● Stored data entries
........
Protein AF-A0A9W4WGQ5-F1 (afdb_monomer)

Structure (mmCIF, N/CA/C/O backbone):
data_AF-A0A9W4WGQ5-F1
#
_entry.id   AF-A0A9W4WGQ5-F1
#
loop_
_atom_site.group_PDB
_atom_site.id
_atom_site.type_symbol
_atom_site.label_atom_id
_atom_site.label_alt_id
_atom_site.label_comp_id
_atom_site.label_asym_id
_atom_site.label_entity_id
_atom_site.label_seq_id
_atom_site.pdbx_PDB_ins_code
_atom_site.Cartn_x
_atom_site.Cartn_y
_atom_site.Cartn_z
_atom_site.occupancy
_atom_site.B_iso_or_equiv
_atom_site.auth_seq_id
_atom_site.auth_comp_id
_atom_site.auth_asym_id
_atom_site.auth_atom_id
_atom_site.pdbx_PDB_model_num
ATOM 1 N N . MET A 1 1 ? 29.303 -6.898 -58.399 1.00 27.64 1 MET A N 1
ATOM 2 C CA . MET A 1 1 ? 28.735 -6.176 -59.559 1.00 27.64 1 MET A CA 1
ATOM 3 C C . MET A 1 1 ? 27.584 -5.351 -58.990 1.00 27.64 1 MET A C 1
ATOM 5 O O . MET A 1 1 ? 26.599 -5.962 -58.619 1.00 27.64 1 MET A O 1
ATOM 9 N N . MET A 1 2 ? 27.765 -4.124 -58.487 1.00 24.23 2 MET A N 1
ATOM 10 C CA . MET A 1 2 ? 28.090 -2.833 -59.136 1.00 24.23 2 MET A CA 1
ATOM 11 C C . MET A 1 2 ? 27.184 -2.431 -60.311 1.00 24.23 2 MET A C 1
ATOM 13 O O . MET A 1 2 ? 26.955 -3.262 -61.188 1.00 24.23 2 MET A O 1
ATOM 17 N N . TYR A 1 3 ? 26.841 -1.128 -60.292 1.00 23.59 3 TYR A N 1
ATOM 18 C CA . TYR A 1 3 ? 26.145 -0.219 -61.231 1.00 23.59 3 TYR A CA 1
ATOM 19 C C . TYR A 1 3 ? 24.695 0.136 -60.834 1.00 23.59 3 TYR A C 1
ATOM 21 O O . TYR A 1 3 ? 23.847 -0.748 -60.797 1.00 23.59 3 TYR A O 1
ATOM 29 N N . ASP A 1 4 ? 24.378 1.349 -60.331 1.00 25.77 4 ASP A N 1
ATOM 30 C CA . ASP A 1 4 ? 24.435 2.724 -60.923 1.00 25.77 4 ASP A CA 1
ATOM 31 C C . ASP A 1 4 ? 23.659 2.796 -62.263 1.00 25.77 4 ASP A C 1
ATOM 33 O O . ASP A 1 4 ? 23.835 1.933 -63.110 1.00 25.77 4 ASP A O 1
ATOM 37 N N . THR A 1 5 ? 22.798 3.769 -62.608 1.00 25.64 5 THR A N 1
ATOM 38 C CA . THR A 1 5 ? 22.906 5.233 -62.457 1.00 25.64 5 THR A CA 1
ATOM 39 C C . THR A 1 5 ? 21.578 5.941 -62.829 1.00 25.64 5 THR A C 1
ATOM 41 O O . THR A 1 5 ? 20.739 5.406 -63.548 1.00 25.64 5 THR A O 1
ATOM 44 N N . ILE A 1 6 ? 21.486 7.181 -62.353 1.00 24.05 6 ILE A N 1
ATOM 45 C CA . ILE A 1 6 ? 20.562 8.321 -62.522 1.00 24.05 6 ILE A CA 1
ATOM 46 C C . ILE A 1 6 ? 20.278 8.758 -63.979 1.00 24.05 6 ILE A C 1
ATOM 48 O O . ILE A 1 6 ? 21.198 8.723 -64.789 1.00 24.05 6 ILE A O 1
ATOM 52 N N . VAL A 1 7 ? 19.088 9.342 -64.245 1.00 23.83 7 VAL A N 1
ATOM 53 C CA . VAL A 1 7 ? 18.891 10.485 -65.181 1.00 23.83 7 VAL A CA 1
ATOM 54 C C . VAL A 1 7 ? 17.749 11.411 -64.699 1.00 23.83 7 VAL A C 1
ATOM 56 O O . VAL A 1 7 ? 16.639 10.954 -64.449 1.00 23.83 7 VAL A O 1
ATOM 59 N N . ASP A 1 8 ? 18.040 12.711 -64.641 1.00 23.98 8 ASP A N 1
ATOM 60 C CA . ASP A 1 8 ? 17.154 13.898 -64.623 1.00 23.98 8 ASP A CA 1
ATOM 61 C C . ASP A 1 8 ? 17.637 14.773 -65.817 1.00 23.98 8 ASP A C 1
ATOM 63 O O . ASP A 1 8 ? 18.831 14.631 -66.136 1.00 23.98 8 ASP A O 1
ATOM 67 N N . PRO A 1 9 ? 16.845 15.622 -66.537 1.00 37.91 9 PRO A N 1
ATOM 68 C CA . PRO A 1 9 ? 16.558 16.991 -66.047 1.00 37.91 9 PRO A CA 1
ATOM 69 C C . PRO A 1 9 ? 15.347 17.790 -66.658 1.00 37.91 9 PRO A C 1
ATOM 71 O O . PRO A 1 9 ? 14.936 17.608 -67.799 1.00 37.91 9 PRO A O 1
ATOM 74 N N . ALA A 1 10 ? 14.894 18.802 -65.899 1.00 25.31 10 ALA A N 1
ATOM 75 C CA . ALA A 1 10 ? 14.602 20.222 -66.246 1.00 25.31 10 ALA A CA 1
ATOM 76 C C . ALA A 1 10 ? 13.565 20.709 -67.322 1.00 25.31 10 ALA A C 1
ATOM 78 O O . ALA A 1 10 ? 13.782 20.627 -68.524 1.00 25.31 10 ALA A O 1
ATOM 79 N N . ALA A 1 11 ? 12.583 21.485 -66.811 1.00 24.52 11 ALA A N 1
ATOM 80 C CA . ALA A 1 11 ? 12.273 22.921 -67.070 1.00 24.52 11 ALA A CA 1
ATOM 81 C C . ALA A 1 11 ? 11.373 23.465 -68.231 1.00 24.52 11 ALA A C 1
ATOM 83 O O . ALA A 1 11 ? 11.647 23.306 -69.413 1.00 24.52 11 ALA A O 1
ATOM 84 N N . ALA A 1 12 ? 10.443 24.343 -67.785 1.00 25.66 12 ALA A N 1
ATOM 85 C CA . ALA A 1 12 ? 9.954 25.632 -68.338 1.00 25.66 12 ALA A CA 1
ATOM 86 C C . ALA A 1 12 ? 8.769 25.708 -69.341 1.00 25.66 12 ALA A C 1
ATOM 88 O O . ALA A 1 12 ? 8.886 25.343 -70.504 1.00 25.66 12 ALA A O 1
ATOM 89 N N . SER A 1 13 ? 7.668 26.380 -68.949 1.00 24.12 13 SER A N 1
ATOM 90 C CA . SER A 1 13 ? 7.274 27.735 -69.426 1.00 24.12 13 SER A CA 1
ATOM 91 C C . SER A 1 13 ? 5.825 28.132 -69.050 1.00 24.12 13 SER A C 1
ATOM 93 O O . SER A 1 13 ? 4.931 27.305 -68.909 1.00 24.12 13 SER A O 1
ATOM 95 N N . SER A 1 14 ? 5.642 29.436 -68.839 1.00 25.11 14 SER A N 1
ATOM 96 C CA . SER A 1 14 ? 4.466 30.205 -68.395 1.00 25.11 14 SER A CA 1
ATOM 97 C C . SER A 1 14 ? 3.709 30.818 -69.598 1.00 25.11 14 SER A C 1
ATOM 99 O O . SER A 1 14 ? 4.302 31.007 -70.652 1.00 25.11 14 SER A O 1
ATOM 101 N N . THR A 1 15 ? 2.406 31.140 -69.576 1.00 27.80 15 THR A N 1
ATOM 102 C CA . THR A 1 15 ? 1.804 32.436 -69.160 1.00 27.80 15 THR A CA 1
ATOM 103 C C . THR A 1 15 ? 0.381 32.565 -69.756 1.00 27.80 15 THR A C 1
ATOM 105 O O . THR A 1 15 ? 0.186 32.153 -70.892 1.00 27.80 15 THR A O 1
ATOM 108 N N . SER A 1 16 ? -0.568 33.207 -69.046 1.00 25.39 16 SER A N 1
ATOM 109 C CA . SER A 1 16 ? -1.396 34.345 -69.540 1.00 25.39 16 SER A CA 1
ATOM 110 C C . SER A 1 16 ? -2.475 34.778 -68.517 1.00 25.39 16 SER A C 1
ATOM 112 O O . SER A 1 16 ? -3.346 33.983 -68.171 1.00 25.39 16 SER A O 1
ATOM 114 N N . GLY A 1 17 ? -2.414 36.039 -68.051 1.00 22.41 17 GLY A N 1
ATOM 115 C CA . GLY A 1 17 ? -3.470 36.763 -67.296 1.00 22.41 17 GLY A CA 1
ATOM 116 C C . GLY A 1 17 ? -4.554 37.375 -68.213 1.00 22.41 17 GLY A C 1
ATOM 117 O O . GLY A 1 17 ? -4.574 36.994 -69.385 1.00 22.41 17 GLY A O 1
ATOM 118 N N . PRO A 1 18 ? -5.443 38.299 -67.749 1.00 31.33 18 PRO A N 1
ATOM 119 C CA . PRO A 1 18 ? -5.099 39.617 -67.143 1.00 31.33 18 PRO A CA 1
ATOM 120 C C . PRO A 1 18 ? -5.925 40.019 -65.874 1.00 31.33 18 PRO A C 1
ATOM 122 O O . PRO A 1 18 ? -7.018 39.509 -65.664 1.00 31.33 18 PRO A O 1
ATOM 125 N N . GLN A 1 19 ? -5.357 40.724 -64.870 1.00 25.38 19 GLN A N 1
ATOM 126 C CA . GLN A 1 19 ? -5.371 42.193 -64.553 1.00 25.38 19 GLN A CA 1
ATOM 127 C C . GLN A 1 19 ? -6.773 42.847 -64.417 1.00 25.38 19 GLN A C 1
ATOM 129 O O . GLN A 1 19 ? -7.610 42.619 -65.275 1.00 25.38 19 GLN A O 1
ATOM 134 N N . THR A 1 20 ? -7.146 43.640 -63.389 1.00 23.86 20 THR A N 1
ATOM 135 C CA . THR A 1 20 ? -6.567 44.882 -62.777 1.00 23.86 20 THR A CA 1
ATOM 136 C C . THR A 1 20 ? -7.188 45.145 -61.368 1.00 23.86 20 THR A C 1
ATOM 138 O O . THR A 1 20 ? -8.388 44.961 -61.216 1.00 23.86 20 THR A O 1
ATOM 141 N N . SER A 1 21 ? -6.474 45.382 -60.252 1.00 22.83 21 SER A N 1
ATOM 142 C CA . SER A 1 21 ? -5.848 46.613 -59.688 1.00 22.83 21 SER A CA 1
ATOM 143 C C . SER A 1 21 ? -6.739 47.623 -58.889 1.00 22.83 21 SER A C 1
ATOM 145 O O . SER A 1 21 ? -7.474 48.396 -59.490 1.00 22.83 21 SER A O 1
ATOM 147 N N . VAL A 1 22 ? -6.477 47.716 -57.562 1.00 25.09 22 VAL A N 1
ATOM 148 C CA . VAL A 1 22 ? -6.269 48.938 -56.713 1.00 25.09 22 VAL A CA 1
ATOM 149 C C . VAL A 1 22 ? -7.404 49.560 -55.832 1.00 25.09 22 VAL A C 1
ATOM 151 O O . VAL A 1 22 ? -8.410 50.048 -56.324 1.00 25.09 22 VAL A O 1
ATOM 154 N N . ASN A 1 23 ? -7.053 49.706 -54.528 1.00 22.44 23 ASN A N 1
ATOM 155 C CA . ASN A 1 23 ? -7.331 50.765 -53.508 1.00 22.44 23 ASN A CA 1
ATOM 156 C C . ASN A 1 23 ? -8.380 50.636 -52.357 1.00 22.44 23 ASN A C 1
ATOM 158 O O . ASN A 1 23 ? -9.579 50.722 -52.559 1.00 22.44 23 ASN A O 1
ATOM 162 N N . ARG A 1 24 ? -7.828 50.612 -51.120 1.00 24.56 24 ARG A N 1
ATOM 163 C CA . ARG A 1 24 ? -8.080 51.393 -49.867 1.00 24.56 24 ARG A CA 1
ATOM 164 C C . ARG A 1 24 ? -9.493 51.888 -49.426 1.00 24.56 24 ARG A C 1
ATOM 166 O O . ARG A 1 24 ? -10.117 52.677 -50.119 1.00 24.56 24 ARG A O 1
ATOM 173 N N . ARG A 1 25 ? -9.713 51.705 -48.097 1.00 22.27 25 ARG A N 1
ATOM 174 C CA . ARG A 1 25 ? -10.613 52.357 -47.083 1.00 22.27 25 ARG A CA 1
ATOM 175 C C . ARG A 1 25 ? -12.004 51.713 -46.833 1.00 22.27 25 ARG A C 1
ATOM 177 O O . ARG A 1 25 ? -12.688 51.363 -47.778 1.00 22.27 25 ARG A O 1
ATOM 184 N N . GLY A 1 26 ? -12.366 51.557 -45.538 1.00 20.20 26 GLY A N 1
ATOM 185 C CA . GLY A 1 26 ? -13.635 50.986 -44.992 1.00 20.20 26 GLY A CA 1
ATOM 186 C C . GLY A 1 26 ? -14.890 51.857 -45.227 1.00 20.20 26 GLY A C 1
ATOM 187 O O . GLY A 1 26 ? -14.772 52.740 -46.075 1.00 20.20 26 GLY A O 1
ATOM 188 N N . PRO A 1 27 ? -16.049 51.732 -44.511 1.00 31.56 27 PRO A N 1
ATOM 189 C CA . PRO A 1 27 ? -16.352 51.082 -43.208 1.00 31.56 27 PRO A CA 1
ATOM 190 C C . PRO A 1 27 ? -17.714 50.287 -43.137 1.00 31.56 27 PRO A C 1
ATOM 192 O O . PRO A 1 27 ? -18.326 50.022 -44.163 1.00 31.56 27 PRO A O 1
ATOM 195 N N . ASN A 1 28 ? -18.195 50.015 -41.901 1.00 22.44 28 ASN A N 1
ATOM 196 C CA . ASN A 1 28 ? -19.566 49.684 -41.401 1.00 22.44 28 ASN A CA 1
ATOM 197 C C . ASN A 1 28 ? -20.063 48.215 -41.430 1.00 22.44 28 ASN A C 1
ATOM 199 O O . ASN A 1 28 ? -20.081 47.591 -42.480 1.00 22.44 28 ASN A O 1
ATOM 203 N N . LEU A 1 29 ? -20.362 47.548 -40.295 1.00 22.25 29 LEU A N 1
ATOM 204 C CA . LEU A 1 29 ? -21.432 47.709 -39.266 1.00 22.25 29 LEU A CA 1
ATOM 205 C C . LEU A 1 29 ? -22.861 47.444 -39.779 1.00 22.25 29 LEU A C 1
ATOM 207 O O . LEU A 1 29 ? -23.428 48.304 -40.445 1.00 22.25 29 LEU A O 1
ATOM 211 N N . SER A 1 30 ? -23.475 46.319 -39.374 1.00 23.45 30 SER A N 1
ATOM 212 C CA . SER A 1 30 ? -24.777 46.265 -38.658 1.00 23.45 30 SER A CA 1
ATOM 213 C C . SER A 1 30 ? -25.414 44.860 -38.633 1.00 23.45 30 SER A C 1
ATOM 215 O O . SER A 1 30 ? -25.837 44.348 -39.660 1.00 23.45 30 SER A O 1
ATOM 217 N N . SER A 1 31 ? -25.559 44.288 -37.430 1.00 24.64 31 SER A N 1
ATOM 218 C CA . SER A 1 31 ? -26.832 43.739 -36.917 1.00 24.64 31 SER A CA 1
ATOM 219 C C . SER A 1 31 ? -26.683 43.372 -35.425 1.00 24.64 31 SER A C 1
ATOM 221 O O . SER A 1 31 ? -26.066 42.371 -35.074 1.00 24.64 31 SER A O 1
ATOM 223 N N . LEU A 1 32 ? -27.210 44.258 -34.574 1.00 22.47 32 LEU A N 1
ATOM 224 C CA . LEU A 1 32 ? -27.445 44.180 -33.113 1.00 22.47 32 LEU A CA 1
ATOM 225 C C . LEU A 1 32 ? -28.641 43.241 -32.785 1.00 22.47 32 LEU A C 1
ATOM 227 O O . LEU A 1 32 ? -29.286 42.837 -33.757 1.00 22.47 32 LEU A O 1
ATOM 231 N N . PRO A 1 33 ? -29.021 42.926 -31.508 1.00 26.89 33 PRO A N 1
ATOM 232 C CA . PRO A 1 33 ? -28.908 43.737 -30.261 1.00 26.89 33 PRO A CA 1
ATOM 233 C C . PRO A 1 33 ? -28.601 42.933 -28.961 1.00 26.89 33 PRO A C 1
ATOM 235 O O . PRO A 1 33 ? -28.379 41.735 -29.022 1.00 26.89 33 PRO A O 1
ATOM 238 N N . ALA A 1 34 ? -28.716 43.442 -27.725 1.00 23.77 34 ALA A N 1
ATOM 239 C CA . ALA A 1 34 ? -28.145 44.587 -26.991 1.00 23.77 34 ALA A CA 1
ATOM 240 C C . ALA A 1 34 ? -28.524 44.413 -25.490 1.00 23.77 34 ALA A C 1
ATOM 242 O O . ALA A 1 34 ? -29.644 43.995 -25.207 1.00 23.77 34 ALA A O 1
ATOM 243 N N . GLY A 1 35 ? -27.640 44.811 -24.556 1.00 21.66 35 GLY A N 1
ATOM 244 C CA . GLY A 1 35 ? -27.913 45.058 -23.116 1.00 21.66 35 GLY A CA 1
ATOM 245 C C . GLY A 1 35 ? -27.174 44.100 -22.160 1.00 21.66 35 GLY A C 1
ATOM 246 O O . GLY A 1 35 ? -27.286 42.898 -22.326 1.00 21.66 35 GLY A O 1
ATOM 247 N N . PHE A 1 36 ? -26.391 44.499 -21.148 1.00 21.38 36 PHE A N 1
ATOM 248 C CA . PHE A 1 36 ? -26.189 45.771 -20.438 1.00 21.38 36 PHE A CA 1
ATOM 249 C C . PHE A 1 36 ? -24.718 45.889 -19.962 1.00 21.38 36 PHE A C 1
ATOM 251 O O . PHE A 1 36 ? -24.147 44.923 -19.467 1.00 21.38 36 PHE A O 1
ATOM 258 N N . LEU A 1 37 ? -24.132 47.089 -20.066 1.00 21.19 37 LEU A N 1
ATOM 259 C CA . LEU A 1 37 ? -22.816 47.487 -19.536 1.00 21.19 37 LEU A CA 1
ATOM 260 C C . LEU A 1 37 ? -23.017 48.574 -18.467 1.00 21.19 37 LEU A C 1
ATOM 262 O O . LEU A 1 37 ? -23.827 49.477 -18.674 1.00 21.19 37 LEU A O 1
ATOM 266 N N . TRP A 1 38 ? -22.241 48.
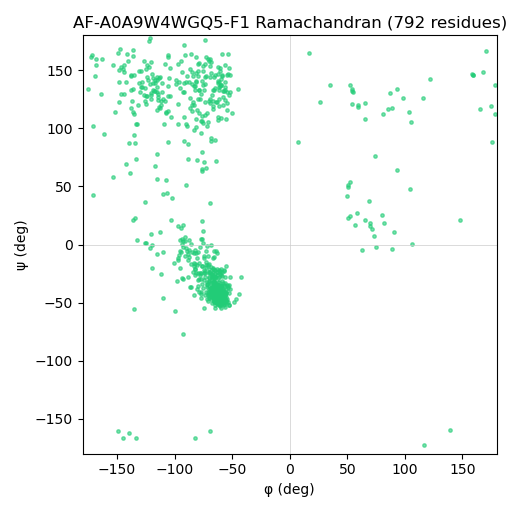536 -17.379 1.00 21.19 38 TRP A N 1
ATOM 267 C CA . TRP A 1 38 ? -22.034 49.684 -16.488 1.00 21.19 38 TRP A CA 1
ATOM 268 C C . TRP A 1 38 ? -20.657 50.303 -16.747 1.00 21.19 38 TRP A C 1
ATOM 270 O O . TRP A 1 38 ? -19.635 49.620 -16.777 1.00 21.19 38 TRP A O 1
ATOM 280 N N . THR A 1 39 ? -20.663 51.614 -16.970 1.00 22.27 39 THR A N 1
ATOM 281 C CA . THR A 1 39 ? -19.526 52.475 -17.305 1.00 22.27 39 THR A CA 1
ATOM 282 C C . THR A 1 39 ? -18.810 52.999 -16.064 1.00 22.27 39 THR A C 1
ATOM 284 O O . THR A 1 39 ? -19.448 53.460 -15.118 1.00 22.27 39 THR A O 1
ATOM 287 N N . ALA A 1 40 ? -17.479 53.035 -16.127 1.00 23.88 40 ALA A N 1
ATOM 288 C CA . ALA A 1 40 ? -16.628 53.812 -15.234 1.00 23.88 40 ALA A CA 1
........
● Goal of the exercise
Out of the data above, transcribe exactly and only the lines starting with the line that has "ATOM 163 C CA" and going on through the line that has "ATOM 221 O O", both included.

● Task result
ATOM 163 C CA . ARG A 1 24 ? -8.080 51.393 -49.867 1.00 24.56 24 ARG A CA 1
ATOM 164 C C . ARG A 1 24 ? -9.493 51.888 -49.426 1.00 24.56 24 ARG A C 1
ATOM 166 O O . ARG A 1 24 ? -10.117 52.677 -50.119 1.00 24.56 24 ARG A O 1
ATOM 173 N N . ARG A 1 25 ? -9.713 51.705 -48.097 1.00 22.27 25 ARG A N 1
ATOM 174 C CA . ARG A 1 25 ? -10.613 52.357 -47.083 1.00 22.27 25 ARG A CA 1
ATOM 175 C C . ARG A 1 25 ? -12.004 51.713 -46.833 1.00 22.27 25 ARG A C 1
ATOM 177 O O . ARG A 1 25 ? -12.688 51.363 -47.778 1.00 22.27 25 ARG A O 1
ATOM 184 N N . GLY A 1 26 ? -12.366 51.557 -45.538 1.00 20.20 26 GLY A N 1
ATOM 185 C CA . GLY A 1 26 ? -13.635 50.986 -44.992 1.00 20.20 26 GLY A CA 1
ATOM 186 C C . GLY A 1 26 ? -14.890 51.857 -45.227 1.00 20.20 26 GLY A C 1
ATOM 187 O O . GLY A 1 26 ? -14.772 52.740 -46.075 1.00 20.20 26 GLY A O 1
ATOM 188 N N . PRO A 1 27 ? -16.049 51.732 -44.511 1.00 31.56 27 PRO A N 1
ATOM 189 C CA . PRO A 1 27 ? -16.352 51.082 -43.208 1.00 31.56 27 PRO A CA 1
ATOM 190 C C . PRO A 1 27 ? -17.714 50.287 -43.137 1.00 31.56 27 PRO A C 1
ATOM 192 O O . PRO A 1 27 ? -18.326 50.022 -44.163 1.00 31.56 27 PRO A O 1
ATOM 195 N N . ASN A 1 28 ? -18.195 50.015 -41.901 1.00 22.44 28 ASN A N 1
ATOM 196 C CA . ASN A 1 28 ? -19.566 49.684 -41.401 1.00 22.44 28 ASN A CA 1
ATOM 197 C C . ASN A 1 28 ? -20.063 48.215 -41.430 1.00 22.44 28 ASN A C 1
ATOM 199 O O . ASN A 1 28 ? -20.081 47.591 -42.480 1.00 22.44 28 ASN A O 1
ATOM 203 N N . LEU A 1 29 ? -20.362 47.548 -40.295 1.00 22.25 29 LEU A N 1
ATOM 204 C CA . LEU A 1 29 ? -21.432 47.709 -39.266 1.00 22.25 29 LEU A CA 1
ATOM 205 C C . LEU A 1 29 ? -22.861 47.444 -39.779 1.00 22.25 29 LEU A C 1
ATOM 207 O O . LEU A 1 29 ? -23.428 48.304 -40.445 1.00 22.25 29 LEU A O 1
ATOM 211 N N . SER A 1 30 ? -23.475 46.319 -39.374 1.00 23.45 30 SER A N 1
ATOM 212 C CA . SER A 1 30 ? -24.777 46.265 -38.658 1.00 23.45 30 SER A CA 1
ATOM 213 C C . SER A 1 30 ? -25.414 44.860 -38.633 1.00 23.45 30 SER A C 1
ATOM 215 O O . SER A 1 30 ? -25.837 44.348 -39.660 1.00 23.45 30 SER A O 1
ATOM 217 N N . SER A 1 31 ? -25.559 44.288 -37.430 1.00 24.64 31 SER A N 1
ATOM 218 C CA . SER A 1 31 ? -26.832 43.739 -36.917 1.00 24.64 31 SER A CA 1
ATOM 219 C C . SER A 1 31 ? -26.683 43.372 -35.425 1.00 24.64 31 SER A C 1
ATOM 221 O O . SER A 1 31 ? -26.066 42.371 -35.074 1.00 24.64 31 SER A O 1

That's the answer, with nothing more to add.